Sharing Real Wealth

You know the story. Here’s the first version I heard:

Once a financial whiz kid, walking down a beach in Cyprus, came across a grizzled and tattered old man fishing from a big rock. Without provocation, the suit began urging the fisherman to buy a boat, hire employees, build his business.

After each well-turned suggestion the old man replied with an amused smile and a simple question: “What will that get me?”

“Just think!” exclaimed the professional. “When your company gets big enough you can retire and do anything you want!”

That’s when (drum roll, please) the fisherman looked around and asked the young man, “And just what do you think I’m doing here?”

The old man had decided to bypass all the toil and trouble that burdens the typical money-hungry worker or executive.
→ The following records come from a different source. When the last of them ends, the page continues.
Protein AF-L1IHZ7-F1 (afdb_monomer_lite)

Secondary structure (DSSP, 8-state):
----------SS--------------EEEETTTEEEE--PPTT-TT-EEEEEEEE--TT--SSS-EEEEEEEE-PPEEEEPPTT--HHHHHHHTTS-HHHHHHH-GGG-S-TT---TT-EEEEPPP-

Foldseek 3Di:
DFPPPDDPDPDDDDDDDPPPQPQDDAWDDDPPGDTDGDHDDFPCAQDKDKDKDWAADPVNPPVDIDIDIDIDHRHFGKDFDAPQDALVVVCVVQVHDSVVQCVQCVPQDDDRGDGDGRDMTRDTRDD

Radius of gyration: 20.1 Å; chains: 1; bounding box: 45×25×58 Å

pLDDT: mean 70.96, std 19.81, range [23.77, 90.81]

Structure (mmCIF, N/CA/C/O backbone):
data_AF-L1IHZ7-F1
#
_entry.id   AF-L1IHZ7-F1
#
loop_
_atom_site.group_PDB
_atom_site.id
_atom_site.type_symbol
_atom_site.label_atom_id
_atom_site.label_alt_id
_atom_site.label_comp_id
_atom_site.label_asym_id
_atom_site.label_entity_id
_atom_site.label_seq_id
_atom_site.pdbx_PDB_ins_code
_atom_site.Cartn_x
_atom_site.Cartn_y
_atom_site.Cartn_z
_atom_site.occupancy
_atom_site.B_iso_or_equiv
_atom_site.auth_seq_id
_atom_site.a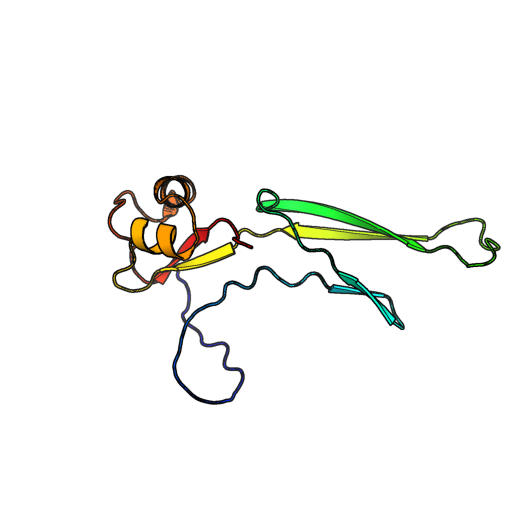uth_comp_id
_atom_site.auth_asym_id
_atom_site.auth_atom_id
_atom_site.pdbx_PDB_model_num
ATOM 1 N N . MET A 1 1 ? 5.428 -13.652 -10.940 1.00 41.75 1 MET A N 1
ATOM 2 C CA . MET A 1 1 ? 3.966 -13.776 -10.772 1.00 41.75 1 MET A CA 1
ATOM 3 C C . MET A 1 1 ? 3.317 -12.703 -11.634 1.00 41.75 1 MET A C 1
ATOM 5 O O . MET A 1 1 ? 3.425 -11.531 -11.288 1.00 41.75 1 MET A O 1
ATOM 9 N N . ASN A 1 2 ? 2.787 -13.091 -12.798 1.00 46.00 2 ASN A N 1
ATOM 10 C CA . ASN A 1 2 ? 2.090 -12.195 -13.729 1.00 46.00 2 ASN A CA 1
ATOM 11 C C . ASN A 1 2 ? 0.765 -11.725 -13.117 1.00 46.00 2 ASN A C 1
ATOM 13 O O . ASN A 1 2 ? 0.155 -12.449 -12.330 1.00 46.00 2 ASN A O 1
ATOM 17 N N . CYS A 1 3 ? 0.332 -10.507 -13.443 1.00 58.53 3 CYS A N 1
ATOM 18 C CA . CYS A 1 3 ? -1.076 -10.166 -13.290 1.00 58.53 3 CYS A CA 1
ATOM 19 C C . CYS A 1 3 ? -1.845 -10.884 -14.405 1.00 58.53 3 CYS A C 1
ATOM 21 O O . CYS A 1 3 ? -1.716 -10.488 -15.560 1.00 58.53 3 CYS A O 1
ATOM 23 N N . ASP A 1 4 ? -2.637 -11.906 -14.083 1.00 43.59 4 ASP A N 1
ATOM 24 C CA . ASP A 1 4 ? -3.662 -12.357 -15.022 1.00 43.59 4 ASP A CA 1
ATOM 25 C C . ASP A 1 4 ? -4.681 -11.225 -15.160 1.00 43.59 4 ASP A C 1
ATOM 27 O O . ASP A 1 4 ? -5.292 -10.784 -14.181 1.00 43.59 4 ASP A O 1
ATOM 31 N N . VAL A 1 5 ? -4.806 -10.695 -16.373 1.00 41.78 5 VAL A N 1
ATOM 32 C CA . VAL A 1 5 ? -5.680 -9.567 -16.703 1.00 41.78 5 VAL A CA 1
ATOM 33 C C . VAL A 1 5 ? -7.116 -10.085 -16.844 1.00 41.78 5 VAL A C 1
ATOM 35 O O . VAL A 1 5 ? -7.720 -10.009 -17.906 1.00 41.78 5 VAL A O 1
ATOM 38 N N . HIS A 1 6 ? -7.668 -10.685 -15.789 1.00 30.33 6 HIS A N 1
ATOM 39 C CA . HIS A 1 6 ? -9.070 -11.091 -15.779 1.00 30.33 6 HIS A CA 1
ATOM 40 C C . HIS A 1 6 ? -9.939 -9.922 -15.324 1.00 30.33 6 HIS A C 1
ATOM 42 O O . HIS A 1 6 ? -9.823 -9.420 -14.204 1.00 30.33 6 HIS A O 1
ATOM 48 N N . ALA A 1 7 ? -10.819 -9.490 -16.225 1.00 30.16 7 ALA A N 1
ATOM 49 C CA . ALA A 1 7 ? -11.895 -8.568 -15.925 1.00 30.16 7 ALA A CA 1
ATOM 50 C C . ALA A 1 7 ? -12.775 -9.166 -14.817 1.00 30.16 7 ALA A C 1
ATOM 52 O O . ALA A 1 7 ? -13.447 -10.174 -15.027 1.00 30.16 7 ALA A O 1
ATOM 53 N N . LEU A 1 8 ? -12.814 -8.528 -13.647 1.00 33.47 8 LEU A N 1
ATOM 54 C CA . LEU A 1 8 ? -13.975 -8.658 -12.773 1.00 33.47 8 LEU A CA 1
ATOM 55 C C . LEU A 1 8 ? -15.093 -7.853 -13.434 1.00 33.47 8 LEU A C 1
ATOM 57 O O . LEU A 1 8 ? -15.266 -6.666 -13.168 1.00 33.47 8 LEU A O 1
AT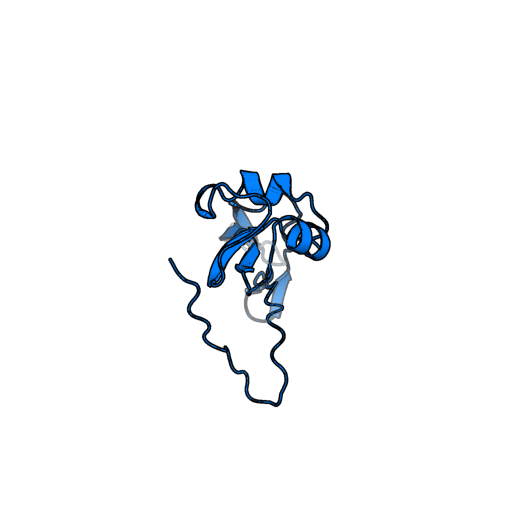OM 61 N N . GLY A 1 9 ? -15.773 -8.494 -14.382 1.00 23.77 9 GLY A N 1
ATOM 62 C CA . GLY A 1 9 ? -17.025 -7.999 -14.919 1.00 23.77 9 GLY A CA 1
ATOM 63 C C . GLY A 1 9 ? -18.065 -8.023 -13.810 1.00 23.77 9 GLY A C 1
ATOM 64 O O . GLY A 1 9 ? -18.546 -9.090 -13.445 1.00 23.77 9 GLY A O 1
ATOM 65 N N . ASP A 1 10 ? -18.407 -6.850 -13.285 1.00 33.34 10 ASP A N 1
ATOM 66 C CA . ASP A 1 10 ? -19.793 -6.607 -12.909 1.00 33.34 10 ASP A CA 1
ATOM 67 C C . ASP A 1 10 ? -20.489 -6.136 -14.187 1.00 33.34 10 ASP A C 1
ATOM 69 O O . ASP A 1 10 ? -20.033 -5.205 -14.862 1.00 33.34 10 ASP A O 1
ATOM 73 N N . GLY A 1 11 ? -21.491 -6.893 -14.616 1.00 32.28 11 GLY A N 1
ATOM 74 C CA . GLY A 1 11 ? -22.109 -6.728 -15.918 1.00 32.28 11 GLY A CA 1
ATOM 75 C C . GLY A 1 11 ? -22.808 -5.382 -16.016 1.00 32.28 11 GLY A C 1
ATOM 76 O O . GLY A 1 11 ? -23.904 -5.249 -15.494 1.00 32.28 11 GLY A O 1
ATOM 77 N N . SER A 1 12 ? -22.202 -4.410 -16.706 1.00 28.88 12 SER A N 1
ATOM 78 C CA . SER A 1 12 ? -22.867 -3.316 -17.435 1.00 28.88 12 SER A CA 1
ATOM 79 C C . SER A 1 12 ? -21.841 -2.398 -18.117 1.00 28.88 12 SER A C 1
ATOM 81 O O . SER A 1 12 ? -21.306 -1.491 -17.498 1.00 28.88 12 SER A O 1
ATOM 83 N N . ARG A 1 13 ? -21.635 -2.613 -19.424 1.00 30.22 13 ARG A N 1
ATOM 84 C CA . ARG A 1 13 ? -21.210 -1.628 -20.447 1.00 30.22 13 ARG A CA 1
ATOM 85 C C . ARG A 1 13 ? -19.914 -0.821 -20.206 1.00 30.22 13 ARG A C 1
ATOM 87 O O . ARG A 1 13 ? -19.938 0.253 -19.629 1.00 30.22 13 ARG A O 1
ATOM 94 N N . GLY A 1 14 ? -18.855 -1.252 -20.900 1.00 26.28 14 GLY A N 1
ATOM 95 C CA . GLY A 1 14 ? -18.129 -0.389 -21.846 1.00 26.28 14 GLY A CA 1
ATOM 96 C C . GLY A 1 14 ? -17.038 0.547 -21.303 1.00 26.28 14 GLY A C 1
ATOM 97 O O . GLY A 1 14 ? -17.312 1.488 -20.575 1.00 26.28 14 GLY A O 1
ATOM 98 N N . VAL A 1 15 ? -15.825 0.351 -21.839 1.00 25.59 15 VAL A N 1
ATOM 99 C CA . VAL A 1 15 ? -14.581 1.134 -21.673 1.00 25.59 15 VAL A CA 1
ATOM 100 C C . VAL A 1 15 ? -13.806 0.820 -20.388 1.00 25.59 15 VAL A C 1
ATOM 102 O O . VAL A 1 15 ? -13.985 1.412 -19.327 1.00 25.59 15 VAL A O 1
ATOM 105 N N . GLY A 1 16 ? -12.895 -0.149 -20.518 1.00 30.70 16 GLY A N 1
ATOM 106 C CA . GLY A 1 16 ? -11.958 -0.550 -19.479 1.00 30.70 16 GLY A CA 1
ATOM 107 C C . GLY A 1 16 ? -11.020 0.587 -19.084 1.00 30.70 16 GLY A C 1
ATOM 108 O O . GLY A 1 16 ? -10.149 0.992 -19.847 1.00 30.70 16 GLY A O 1
ATOM 109 N N . VAL A 1 17 ? -11.174 1.042 -17.846 1.00 28.97 17 VAL A N 1
ATOM 110 C CA . VAL A 1 17 ? -10.183 1.829 -17.119 1.00 28.97 17 VAL A CA 1
ATOM 111 C C . VAL A 1 17 ? -9.872 1.040 -15.854 1.00 28.97 17 VAL A C 1
ATOM 113 O O . VAL A 1 17 ? -10.673 0.994 -14.922 1.00 28.97 17 VAL A O 1
ATOM 116 N N . TYR A 1 18 ? -8.717 0.375 -15.828 1.00 34.31 18 TYR A N 1
ATOM 117 C CA . TYR A 1 18 ? -8.235 -0.413 -14.691 1.00 34.31 18 TYR A CA 1
ATOM 118 C C . TYR A 1 18 ? -7.818 0.496 -13.521 1.00 34.31 18 TYR A C 1
ATOM 120 O O . TYR A 1 18 ? -6.660 0.536 -13.123 1.00 34.31 18 TYR A O 1
ATOM 128 N N . ARG A 1 19 ? -8.751 1.250 -12.935 1.00 36.16 19 ARG A N 1
ATOM 129 C CA . ARG A 1 19 ? -8.536 1.967 -11.668 1.00 36.16 19 ARG A CA 1
ATOM 130 C C . ARG A 1 19 ? -8.978 1.090 -10.504 1.00 36.16 19 ARG A C 1
ATOM 132 O O . ARG A 1 19 ? -9.923 1.404 -9.791 1.00 36.16 19 ARG A O 1
ATOM 139 N N . ALA A 1 20 ? -8.293 -0.027 -10.289 1.00 34.66 20 ALA A N 1
ATOM 140 C CA . ALA A 1 20 ? -8.492 -0.815 -9.077 1.00 34.66 20 ALA A CA 1
ATOM 141 C C . ALA A 1 20 ? -7.550 -0.339 -7.958 1.00 34.66 20 ALA A C 1
ATOM 143 O O . ALA A 1 20 ? -6.758 -1.114 -7.432 1.00 34.66 20 ALA A O 1
ATOM 144 N N . ILE A 1 21 ? -7.666 0.929 -7.546 1.00 36.75 21 ILE A N 1
ATOM 145 C CA . ILE A 1 21 ? -7.246 1.334 -6.196 1.00 36.75 21 ILE A CA 1
ATOM 146 C C . ILE A 1 21 ? -8.394 0.931 -5.268 1.00 36.75 21 ILE A C 1
ATOM 148 O O . ILE A 1 21 ? -9.260 1.731 -4.930 1.00 36.75 21 ILE A O 1
ATOM 152 N N . ARG A 1 22 ? -8.468 -0.351 -4.899 1.00 40.75 22 ARG A N 1
ATOM 153 C CA . ARG A 1 22 ? -9.342 -0.782 -3.801 1.00 40.75 22 ARG A CA 1
ATOM 154 C C . ARG A 1 22 ? -8.488 -1.052 -2.576 1.00 40.75 22 ARG A C 1
ATOM 156 O O . ARG A 1 22 ? -8.108 -2.185 -2.313 1.00 40.75 22 ARG A O 1
ATOM 163 N N . CYS A 1 23 ? -8.242 -0.000 -1.806 1.00 36.91 23 CYS A N 1
ATOM 164 C CA . CYS A 1 23 ? -7.725 -0.099 -0.444 1.00 36.91 23 CYS A CA 1
ATOM 165 C C . CYS A 1 23 ? -8.873 0.008 0.593 1.00 36.91 23 CYS A C 1
ATOM 167 O O . CYS A 1 23 ? -8.725 0.627 1.641 1.00 36.91 23 CYS A O 1
ATOM 169 N N . VAL A 1 24 ? -10.047 -0.591 0.313 1.00 42.62 24 VAL A N 1
ATOM 170 C CA . VAL A 1 24 ? -11.199 -0.553 1.235 1.00 42.62 24 VAL A CA 1
ATOM 171 C C . VAL A 1 24 ? -11.963 -1.880 1.274 1.00 42.62 24 VAL A C 1
ATOM 173 O O . VAL A 1 24 ? -12.834 -2.131 0.448 1.00 42.62 24 VAL A O 1
ATOM 176 N N . PHE A 1 25 ? -11.703 -2.685 2.304 1.00 47.06 25 PHE A N 1
ATOM 177 C CA . PHE A 1 25 ? -12.699 -3.588 2.890 1.00 47.06 25 PHE A CA 1
ATOM 178 C C . PHE A 1 25 ? -12.508 -3.623 4.409 1.00 47.06 25 PHE A C 1
ATOM 180 O O . PHE A 1 25 ? -11.958 -4.562 4.963 1.00 47.06 25 PHE A O 1
ATOM 187 N N . ASN A 1 26 ? -12.969 -2.569 5.087 1.00 53.00 26 ASN A N 1
ATOM 188 C CA . ASN A 1 26 ? -12.922 -2.461 6.548 1.00 53.00 26 ASN A CA 1
ATOM 189 C C . ASN A 1 26 ? -14.302 -2.122 7.123 1.00 53.00 26 ASN A C 1
ATOM 191 O O . ASN A 1 26 ? -14.486 -1.118 7.817 1.00 53.00 26 ASN A O 1
ATOM 195 N N . ARG A 1 27 ? -15.303 -2.936 6.785 1.00 51.84 27 ARG A N 1
ATOM 196 C CA . ARG A 1 27 ? -16.571 -2.956 7.521 1.00 51.84 27 ARG A CA 1
ATOM 197 C C . ARG A 1 27 ? -16.587 -4.198 8.394 1.00 51.84 27 ARG A C 1
ATOM 199 O O . ARG A 1 27 ? -16.647 -5.307 7.874 1.00 51.84 27 ARG A O 1
ATOM 206 N N . LEU A 1 28 ? -16.551 -3.994 9.705 1.00 56.62 28 LEU A N 1
ATOM 207 C CA . LEU A 1 28 ? -16.831 -5.034 10.688 1.00 56.62 28 LEU A CA 1
ATOM 208 C C . LEU A 1 28 ? -18.253 -4.803 11.188 1.00 56.62 28 LEU A C 1
ATOM 210 O O . LEU A 1 28 ? -18.512 -3.830 11.892 1.00 56.62 28 LEU A O 1
ATOM 214 N N . CYS A 1 29 ? -19.183 -5.656 10.766 1.00 58.22 29 CYS A N 1
ATOM 215 C CA . CYS A 1 29 ? -20.585 -5.566 11.157 1.00 58.22 29 CYS A CA 1
ATOM 216 C C . CYS A 1 29 ? -20.892 -6.602 12.237 1.00 58.22 29 CYS A C 1
ATOM 218 O O . CYS A 1 29 ? -20.750 -7.803 12.013 1.00 58.22 29 CYS A O 1
ATOM 220 N N . LEU A 1 30 ? -21.313 -6.123 13.407 1.00 58.06 30 LEU A N 1
ATOM 221 C CA . LEU A 1 30 ? -21.855 -6.949 14.479 1.00 58.06 30 LEU A CA 1
ATOM 222 C C . LEU A 1 30 ? -23.385 -6.897 14.395 1.00 58.06 30 LEU A C 1
ATOM 224 O O . LEU A 1 30 ? -23.984 -5.815 14.362 1.00 58.06 30 LEU A O 1
ATOM 228 N N . TRP A 1 31 ? -24.012 -8.070 14.324 1.00 48.06 31 TRP A N 1
ATOM 229 C CA . TRP A 1 31 ? -25.467 -8.209 14.280 1.00 48.06 31 TRP A CA 1
ATOM 230 C C . TRP A 1 31 ? -26.132 -7.613 15.546 1.00 48.06 31 TRP A C 1
ATOM 232 O O . TRP A 1 31 ? -25.579 -7.769 16.635 1.00 48.06 31 TRP A O 1
ATOM 242 N N . PRO A 1 32 ? -27.297 -6.932 15.433 1.00 56.94 32 PRO A N 1
ATOM 243 C CA . PRO A 1 32 ? -28.078 -6.774 14.211 1.00 56.94 32 PRO A CA 1
ATOM 244 C C . PRO A 1 32 ? -27.741 -5.528 13.371 1.00 56.94 32 PRO A C 1
ATOM 246 O O . PRO A 1 32 ? -28.137 -5.512 12.216 1.00 56.94 32 PRO A O 1
ATOM 249 N N . LEU A 1 33 ? -27.038 -4.491 13.860 1.00 54.62 33 LEU A N 1
ATOM 250 C CA . LEU A 1 33 ? -26.959 -3.208 13.117 1.00 54.62 33 LEU A CA 1
ATOM 251 C C . LEU A 1 33 ? -25.719 -2.322 13.364 1.00 54.62 33 LEU A C 1
ATOM 253 O O . LEU A 1 33 ? -25.664 -1.205 12.847 1.00 54.62 33 LEU A O 1
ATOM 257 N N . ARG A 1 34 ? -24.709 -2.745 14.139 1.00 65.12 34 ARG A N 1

A more clever professional would take a few minutes to discover what the old man still needed, now that he was able to live like a wealthy man by doing only what he enjoyed and appreciated.

And this story would be very different if the visitor had been my friend and internet marketing consultant, Jarom Adair, instead.

Jarom would have certainly wandered up, then keeping one eye on his wife and kids playing nearby (since he probably never travels without them), would have begun listening to the old man’s story. So he could get to know the fisherman, and see if there was anything he needed help with.

Nothing pressing at the moment? Then Jarom would respectfully wish the old man a good day and return to his family. Leaving the old man scratching his head and wondering how he could get Jarom to sit and chat a little more. Because as the saying goes, “It gets lonely at the top.”

It’s very important to discover what makes people tick before we begin pressing our values and beliefs on them. Once we become good at that discovery process, we can help that person become “wealthy” by offering many options and choices.

Our challenge is to use our own self-awareness to help illuminate and warm the lives of everyone we come into contact with.  That’s worth working on.